By John Helmer, Moscow
@bears_with
Catherine Belton (lead image, left), a reporter on Russia for the Financial Times and Reuters, was abandoned this week by her publisher, Rupert Murdoch’s (right) HarperCollins, and obliged to sign an out-of-court settlement in London with Mikhail Fridman and Pyotr Aven of Alfa Bank and the LetterOne group.

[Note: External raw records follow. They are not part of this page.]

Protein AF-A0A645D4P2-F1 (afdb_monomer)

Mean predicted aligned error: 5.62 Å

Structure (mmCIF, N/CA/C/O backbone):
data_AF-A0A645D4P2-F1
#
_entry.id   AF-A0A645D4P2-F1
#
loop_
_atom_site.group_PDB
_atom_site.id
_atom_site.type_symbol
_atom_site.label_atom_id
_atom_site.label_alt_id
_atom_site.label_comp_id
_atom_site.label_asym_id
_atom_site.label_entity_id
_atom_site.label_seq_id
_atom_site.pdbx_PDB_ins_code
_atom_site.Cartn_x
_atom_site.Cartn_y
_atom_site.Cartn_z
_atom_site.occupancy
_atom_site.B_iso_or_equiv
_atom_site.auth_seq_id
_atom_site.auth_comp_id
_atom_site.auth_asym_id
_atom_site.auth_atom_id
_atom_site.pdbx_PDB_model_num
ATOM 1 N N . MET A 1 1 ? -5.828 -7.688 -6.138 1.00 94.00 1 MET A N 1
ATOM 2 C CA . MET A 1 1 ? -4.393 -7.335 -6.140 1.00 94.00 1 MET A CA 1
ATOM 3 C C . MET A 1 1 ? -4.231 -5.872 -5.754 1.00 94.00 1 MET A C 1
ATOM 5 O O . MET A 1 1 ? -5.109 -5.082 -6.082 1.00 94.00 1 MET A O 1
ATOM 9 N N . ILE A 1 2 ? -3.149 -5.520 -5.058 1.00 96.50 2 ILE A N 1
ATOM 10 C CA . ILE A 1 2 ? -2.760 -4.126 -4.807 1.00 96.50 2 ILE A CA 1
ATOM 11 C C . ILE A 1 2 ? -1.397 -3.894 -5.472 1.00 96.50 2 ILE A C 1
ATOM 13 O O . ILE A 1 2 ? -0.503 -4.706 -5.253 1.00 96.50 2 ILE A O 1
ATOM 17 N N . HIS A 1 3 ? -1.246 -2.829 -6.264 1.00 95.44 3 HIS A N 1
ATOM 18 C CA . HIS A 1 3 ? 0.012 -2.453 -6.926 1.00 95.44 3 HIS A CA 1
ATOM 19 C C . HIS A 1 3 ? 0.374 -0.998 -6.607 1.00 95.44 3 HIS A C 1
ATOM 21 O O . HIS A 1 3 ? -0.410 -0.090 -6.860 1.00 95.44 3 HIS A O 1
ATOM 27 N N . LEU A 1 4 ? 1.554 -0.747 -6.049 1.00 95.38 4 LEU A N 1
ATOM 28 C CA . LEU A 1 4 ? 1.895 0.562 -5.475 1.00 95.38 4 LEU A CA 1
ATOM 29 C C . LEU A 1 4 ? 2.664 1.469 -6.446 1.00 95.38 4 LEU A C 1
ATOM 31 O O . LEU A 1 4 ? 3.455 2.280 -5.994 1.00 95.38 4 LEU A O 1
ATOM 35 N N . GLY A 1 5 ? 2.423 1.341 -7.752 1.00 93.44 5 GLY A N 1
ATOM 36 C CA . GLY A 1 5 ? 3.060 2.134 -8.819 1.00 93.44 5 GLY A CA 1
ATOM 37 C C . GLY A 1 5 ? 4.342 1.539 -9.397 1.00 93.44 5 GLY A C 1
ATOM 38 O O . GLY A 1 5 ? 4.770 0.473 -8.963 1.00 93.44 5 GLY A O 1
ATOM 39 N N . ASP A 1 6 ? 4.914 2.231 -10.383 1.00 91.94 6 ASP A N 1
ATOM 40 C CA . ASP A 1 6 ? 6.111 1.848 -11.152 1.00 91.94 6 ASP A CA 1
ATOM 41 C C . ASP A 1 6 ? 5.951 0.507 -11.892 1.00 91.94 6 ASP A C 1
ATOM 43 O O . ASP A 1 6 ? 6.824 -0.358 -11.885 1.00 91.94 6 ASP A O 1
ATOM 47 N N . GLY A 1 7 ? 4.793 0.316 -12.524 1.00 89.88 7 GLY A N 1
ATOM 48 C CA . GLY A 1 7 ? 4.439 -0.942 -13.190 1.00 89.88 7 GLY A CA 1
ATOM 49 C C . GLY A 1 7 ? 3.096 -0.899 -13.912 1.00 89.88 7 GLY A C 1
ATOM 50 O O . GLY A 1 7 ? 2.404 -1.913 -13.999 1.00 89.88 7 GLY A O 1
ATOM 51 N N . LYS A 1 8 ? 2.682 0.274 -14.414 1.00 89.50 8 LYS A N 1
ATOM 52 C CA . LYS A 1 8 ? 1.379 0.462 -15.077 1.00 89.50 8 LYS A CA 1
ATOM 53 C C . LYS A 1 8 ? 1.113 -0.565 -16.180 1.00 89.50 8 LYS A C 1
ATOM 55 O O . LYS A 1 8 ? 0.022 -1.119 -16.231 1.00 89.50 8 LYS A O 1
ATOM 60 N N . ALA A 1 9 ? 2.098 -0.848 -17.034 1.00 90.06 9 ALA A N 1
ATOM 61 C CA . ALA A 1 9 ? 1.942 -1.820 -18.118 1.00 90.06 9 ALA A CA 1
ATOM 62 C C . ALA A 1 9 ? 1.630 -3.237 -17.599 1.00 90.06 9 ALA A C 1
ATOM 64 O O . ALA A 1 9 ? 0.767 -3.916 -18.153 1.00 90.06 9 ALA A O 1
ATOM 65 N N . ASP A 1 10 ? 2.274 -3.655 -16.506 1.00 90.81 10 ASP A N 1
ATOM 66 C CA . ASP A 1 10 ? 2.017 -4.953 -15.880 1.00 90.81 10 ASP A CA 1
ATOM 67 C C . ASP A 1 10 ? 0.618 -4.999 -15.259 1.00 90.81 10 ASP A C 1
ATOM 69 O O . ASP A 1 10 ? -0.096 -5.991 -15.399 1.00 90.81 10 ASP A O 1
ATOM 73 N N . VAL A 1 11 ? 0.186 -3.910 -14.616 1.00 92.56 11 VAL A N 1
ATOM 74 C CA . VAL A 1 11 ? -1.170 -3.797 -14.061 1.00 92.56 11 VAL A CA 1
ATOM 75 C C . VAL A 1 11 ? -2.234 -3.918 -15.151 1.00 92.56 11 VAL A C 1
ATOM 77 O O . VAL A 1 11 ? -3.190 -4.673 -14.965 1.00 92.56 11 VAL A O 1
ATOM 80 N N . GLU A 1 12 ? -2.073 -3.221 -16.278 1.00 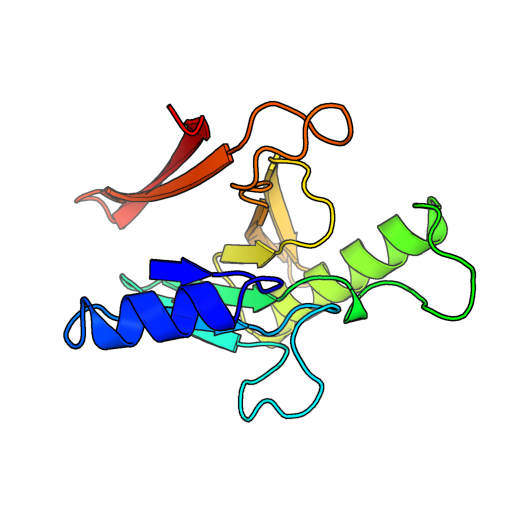92.81 12 GLU A N 1
ATOM 81 C CA . GLU A 1 12 ? -3.020 -3.299 -17.397 1.00 92.81 12 GLU A CA 1
ATOM 82 C C . GLU A 1 12 ? -3.071 -4.706 -17.993 1.00 92.81 12 GLU A C 1
ATOM 84 O O . GLU A 1 12 ? -4.156 -5.259 -18.168 1.00 92.81 12 GLU A O 1
ATOM 89 N N . LYS A 1 13 ? -1.919 -5.360 -18.167 1.00 94.75 13 LYS A N 1
ATOM 90 C CA . LYS A 1 13 ? -1.882 -6.758 -18.605 1.00 94.75 13 LYS A CA 1
ATOM 91 C C . LYS A 1 13 ? -2.621 -7.691 -17.642 1.00 94.75 13 LYS A C 1
ATOM 93 O O . LYS A 1 13 ? -3.378 -8.557 -18.066 1.00 94.75 13 LYS A O 1
ATOM 98 N N . VAL A 1 14 ? -2.461 -7.501 -16.331 1.00 94.81 14 VAL A N 1
ATOM 99 C CA . VAL A 1 14 ? -3.196 -8.295 -15.333 1.00 94.81 14 VAL A CA 1
ATOM 100 C C . VAL A 1 14 ? -4.703 -8.005 -15.381 1.00 94.81 14 VAL A C 1
ATOM 102 O O . VAL A 1 14 ? -5.494 -8.920 -15.145 1.00 94.81 14 VAL A O 1
ATOM 105 N N . ARG A 1 15 ? -5.131 -6.774 -15.699 1.00 94.94 15 ARG A N 1
ATOM 106 C CA . ARG A 1 15 ? -6.555 -6.453 -15.925 1.00 94.94 15 ARG A CA 1
ATOM 107 C C . ARG A 1 15 ? -7.109 -7.201 -17.137 1.00 94.94 15 ARG A C 1
ATOM 109 O O . ARG A 1 15 ? -8.221 -7.718 -17.051 1.00 94.94 15 ARG A O 1
ATOM 116 N N . GLU A 1 16 ? -6.345 -7.272 -18.224 1.00 96.81 16 GLU A N 1
ATOM 117 C CA . GLU A 1 16 ? -6.713 -8.001 -19.444 1.00 96.81 16 GLU A CA 1
ATOM 118 C C . GLU A 1 16 ? -6.803 -9.514 -19.198 1.00 96.81 16 GLU A C 1
ATOM 120 O O . GLU A 1 16 ? -7.820 -10.132 -19.518 1.00 96.81 16 GLU A O 1
ATOM 125 N N . ASP A 1 17 ? -5.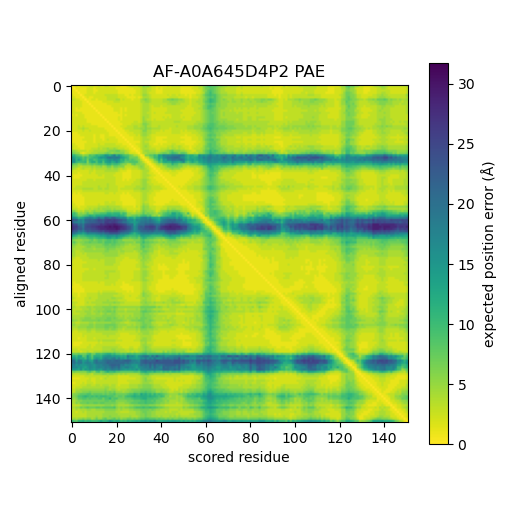779 -10.095 -18.569 1.00 97.88 17 ASP A N 1
ATOM 126 C CA . ASP A 1 17 ? -5.691 -11.536 -18.301 1.00 97.88 17 ASP A CA 1
ATOM 127 C C . ASP A 1 17 ? -6.708 -11.994 -17.231 1.00 97.88 17 ASP A C 1
ATOM 129 O O . ASP A 1 17 ? -7.215 -13.120 -17.274 1.00 97.88 17 ASP A O 1
ATOM 133 N N . TYR A 1 18 ? -7.035 -11.128 -16.262 1.00 97.12 18 TYR A N 1
ATOM 134 C CA . TYR A 1 18 ? -7.900 -11.441 -15.116 1.00 97.12 18 TYR A CA 1
ATOM 135 C C . TYR A 1 18 ? -8.988 -10.375 -14.887 1.00 97.12 18 TYR A C 1
ATOM 137 O O . TYR A 1 18 ? -9.040 -9.755 -13.819 1.00 97.12 18 TYR A O 1
ATOM 145 N N . PRO A 1 19 ? -9.957 -10.219 -15.807 1.00 95.75 19 PRO A N 1
ATOM 146 C CA . PRO A 1 19 ? -10.910 -9.101 -15.800 1.00 95.75 19 PRO A CA 1
ATOM 147 C C . PRO A 1 19 ? -11.863 -9.078 -14.595 1.00 95.75 19 PRO A C 1
ATOM 149 O O . PRO A 1 19 ? -12.487 -8.061 -14.304 1.00 95.75 19 PRO A O 1
ATOM 152 N N . LYS A 1 20 ? -12.000 -10.200 -13.877 1.00 96.81 20 LYS A N 1
ATOM 153 C CA . LYS A 1 20 ? -12.830 -10.306 -12.663 1.00 96.81 20 LYS A CA 1
ATOM 154 C C . LYS A 1 20 ? -12.050 -10.057 -11.372 1.00 96.81 20 LYS A C 1
ATOM 156 O O . LYS A 1 20 ? -12.659 -9.997 -10.304 1.00 96.81 20 LYS A O 1
ATOM 161 N N . MET A 1 21 ? -10.721 -9.979 -11.431 1.00 95.19 21 MET A N 1
ATOM 162 C CA . MET A 1 21 ? -9.915 -9.755 -10.239 1.00 95.19 21 MET A CA 1
ATOM 163 C C . MET A 1 21 ? -9.988 -8.273 -9.849 1.00 95.19 21 MET A C 1
ATOM 165 O O . MET A 1 21 ? -9.658 -7.418 -10.667 1.00 95.19 21 MET A O 1
ATOM 169 N N . PRO A 1 22 ? -10.363 -7.928 -8.604 1.00 94.25 22 PRO A N 1
ATOM 170 C CA . PRO A 1 22 ? -10.297 -6.544 -8.155 1.00 94.25 22 PRO A CA 1
ATOM 171 C C . PRO A 1 22 ? -8.833 -6.104 -8.065 1.00 94.25 22 PRO A C 1
ATOM 173 O O . PRO A 1 22 ? -8.017 -6.766 -7.409 1.00 94.25 22 PRO A O 1
ATOM 176 N N . ILE A 1 23 ? -8.498 -4.989 -8.711 1.00 94.69 23 ILE A N 1
ATOM 177 C CA . ILE A 1 23 ? -7.151 -4.413 -8.720 1.00 94.69 23 ILE A CA 1
ATOM 178 C C . ILE A 1 23 ? -7.212 -2.973 -8.219 1.00 94.69 23 ILE A C 1
ATOM 180 O O . ILE A 1 23 ? -7.950 -2.149 -8.758 1.00 94.69 23 ILE A O 1
ATOM 184 N N . TYR A 1 24 ? -6.415 -2.686 -7.192 1.00 95.56 24 TYR A N 1
ATOM 185 C CA . TYR A 1 24 ? -6.199 -1.344 -6.667 1.00 95.56 24 TYR A CA 1
ATOM 186 C C . TYR A 1 24 ? -4.756 -0.947 -6.951 1.00 95.56 24 TYR A C 1
ATOM 188 O O . TYR A 1 24 ? -3.831 -1.569 -6.435 1.00 95.56 24 TYR A O 1
ATOM 196 N N . ASN A 1 25 ? -4.553 0.075 -7.769 1.00 95.00 25 ASN A N 1
ATOM 197 C CA . ASN A 1 25 ? -3.229 0.595 -8.081 1.00 95.00 25 ASN A CA 1
ATOM 198 C C . ASN A 1 25 ? -3.150 2.101 -7.862 1.00 95.00 25 ASN A C 1
ATOM 200 O O . ASN A 1 25 ? -4.163 2.789 -7.950 1.00 95.00 25 ASN A O 1
ATOM 204 N N . VAL A 1 26 ? -1.953 2.594 -7.581 1.00 95.06 26 VAL A N 1
ATOM 205 C CA . VAL A 1 26 ? -1.618 4.023 -7.599 1.00 95.06 26 VAL A CA 1
ATOM 206 C C . VAL A 1 26 ? -0.448 4.234 -8.554 1.00 95.06 26 VAL A C 1
ATOM 208 O O . VAL A 1 26 ? 0.334 3.300 -8.727 1.00 95.06 26 VAL A O 1
ATOM 211 N N . PRO A 1 27 ? -0.333 5.401 -9.199 1.00 93.00 27 PRO A N 1
ATOM 212 C CA . PRO A 1 27 ? 0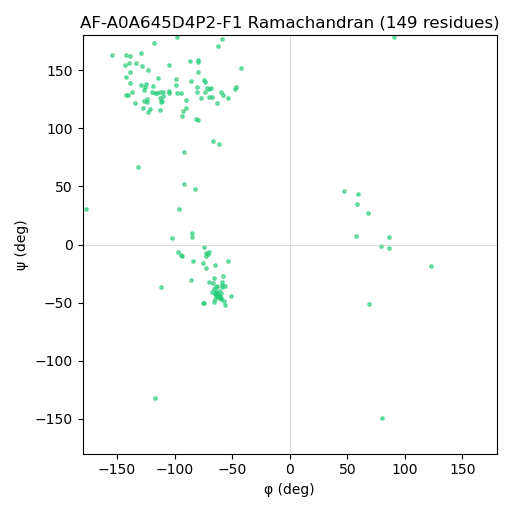.791 5.699 -10.075 1.00 93.00 27 PRO A CA 1
ATOM 213 C C . PRO A 1 27 ? 2.077 5.969 -9.282 1.00 93.00 27 PRO A C 1
ATOM 215 O O . PRO A 1 27 ? 2.061 6.618 -8.231 1.00 93.00 27 PRO A O 1
ATOM 218 N N . GLY A 1 28 ? 3.190 5.457 -9.796 1.00 90.25 28 GLY A N 1
ATOM 219 C CA . GLY A 1 28 ? 4.546 5.758 -9.348 1.00 90.25 28 GLY A CA 1
ATOM 220 C C . GLY A 1 28 ? 5.230 6.821 -10.202 1.00 90.25 28 GLY A C 1
ATOM 221 O O . GLY A 1 28 ? 4.636 7.348 -11.141 1.00 90.25 28 GLY A O 1
ATOM 222 N N . ASN A 1 29 ? 6.462 7.186 -9.849 1.00 88.19 29 ASN A N 1
ATOM 223 C CA . ASN A 1 29 ? 7.170 8.280 -10.522 1.00 88.19 29 ASN A CA 1
ATOM 224 C C . ASN A 1 29 ? 7.639 7.923 -11.937 1.00 88.19 29 ASN A C 1
ATOM 226 O O . ASN A 1 29 ? 7.934 8.837 -12.706 1.00 88.19 29 ASN A O 1
ATOM 230 N N . VAL A 1 30 ? 7.749 6.633 -12.284 1.00 85.38 30 VAL A N 1
ATOM 231 C CA . VAL A 1 30 ? 8.075 6.220 -13.663 1.00 85.38 30 VAL A CA 1
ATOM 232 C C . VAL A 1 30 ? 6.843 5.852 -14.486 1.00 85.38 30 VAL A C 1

The publisher has agreed to admit there was “no significant evidence” for Belton’s allegations of KGB connections in the early careers of Fridman and Aven; and that she had failed to check her claims with Fridman and Aven before publishing them. “HarperCollins and [Belton] recognise and regret that comment was not sought earlier from Mr Aven and Mr Fridman… and to apologise that the subject was not discussed with them prior to initial publication.”
HarperCollins will publish this statement within a week of the High Court issuing its order. Three months ago, the publisher had announced it “will robustly defend the claim and the right to report on matters of considerable public interest”. The publisher has now agreed to remove Belton’s allegations against Fridman and Aven from new printings of the book, Putin’s People: How the KGB Took Back Russia and Then Took on the West.
The hardcover edition was published in April 2020 in the UK; the following June in the US. The American publisher is a subsidiary of the German Holtzbrinck publishing group, which produces the anti-Russia newspaper Die Zeit. The paperback edition of Belton’s book has not yet been published, delayed indefinitely by the London court action and by the publishers’ loss of confidence in Belton’s veracity.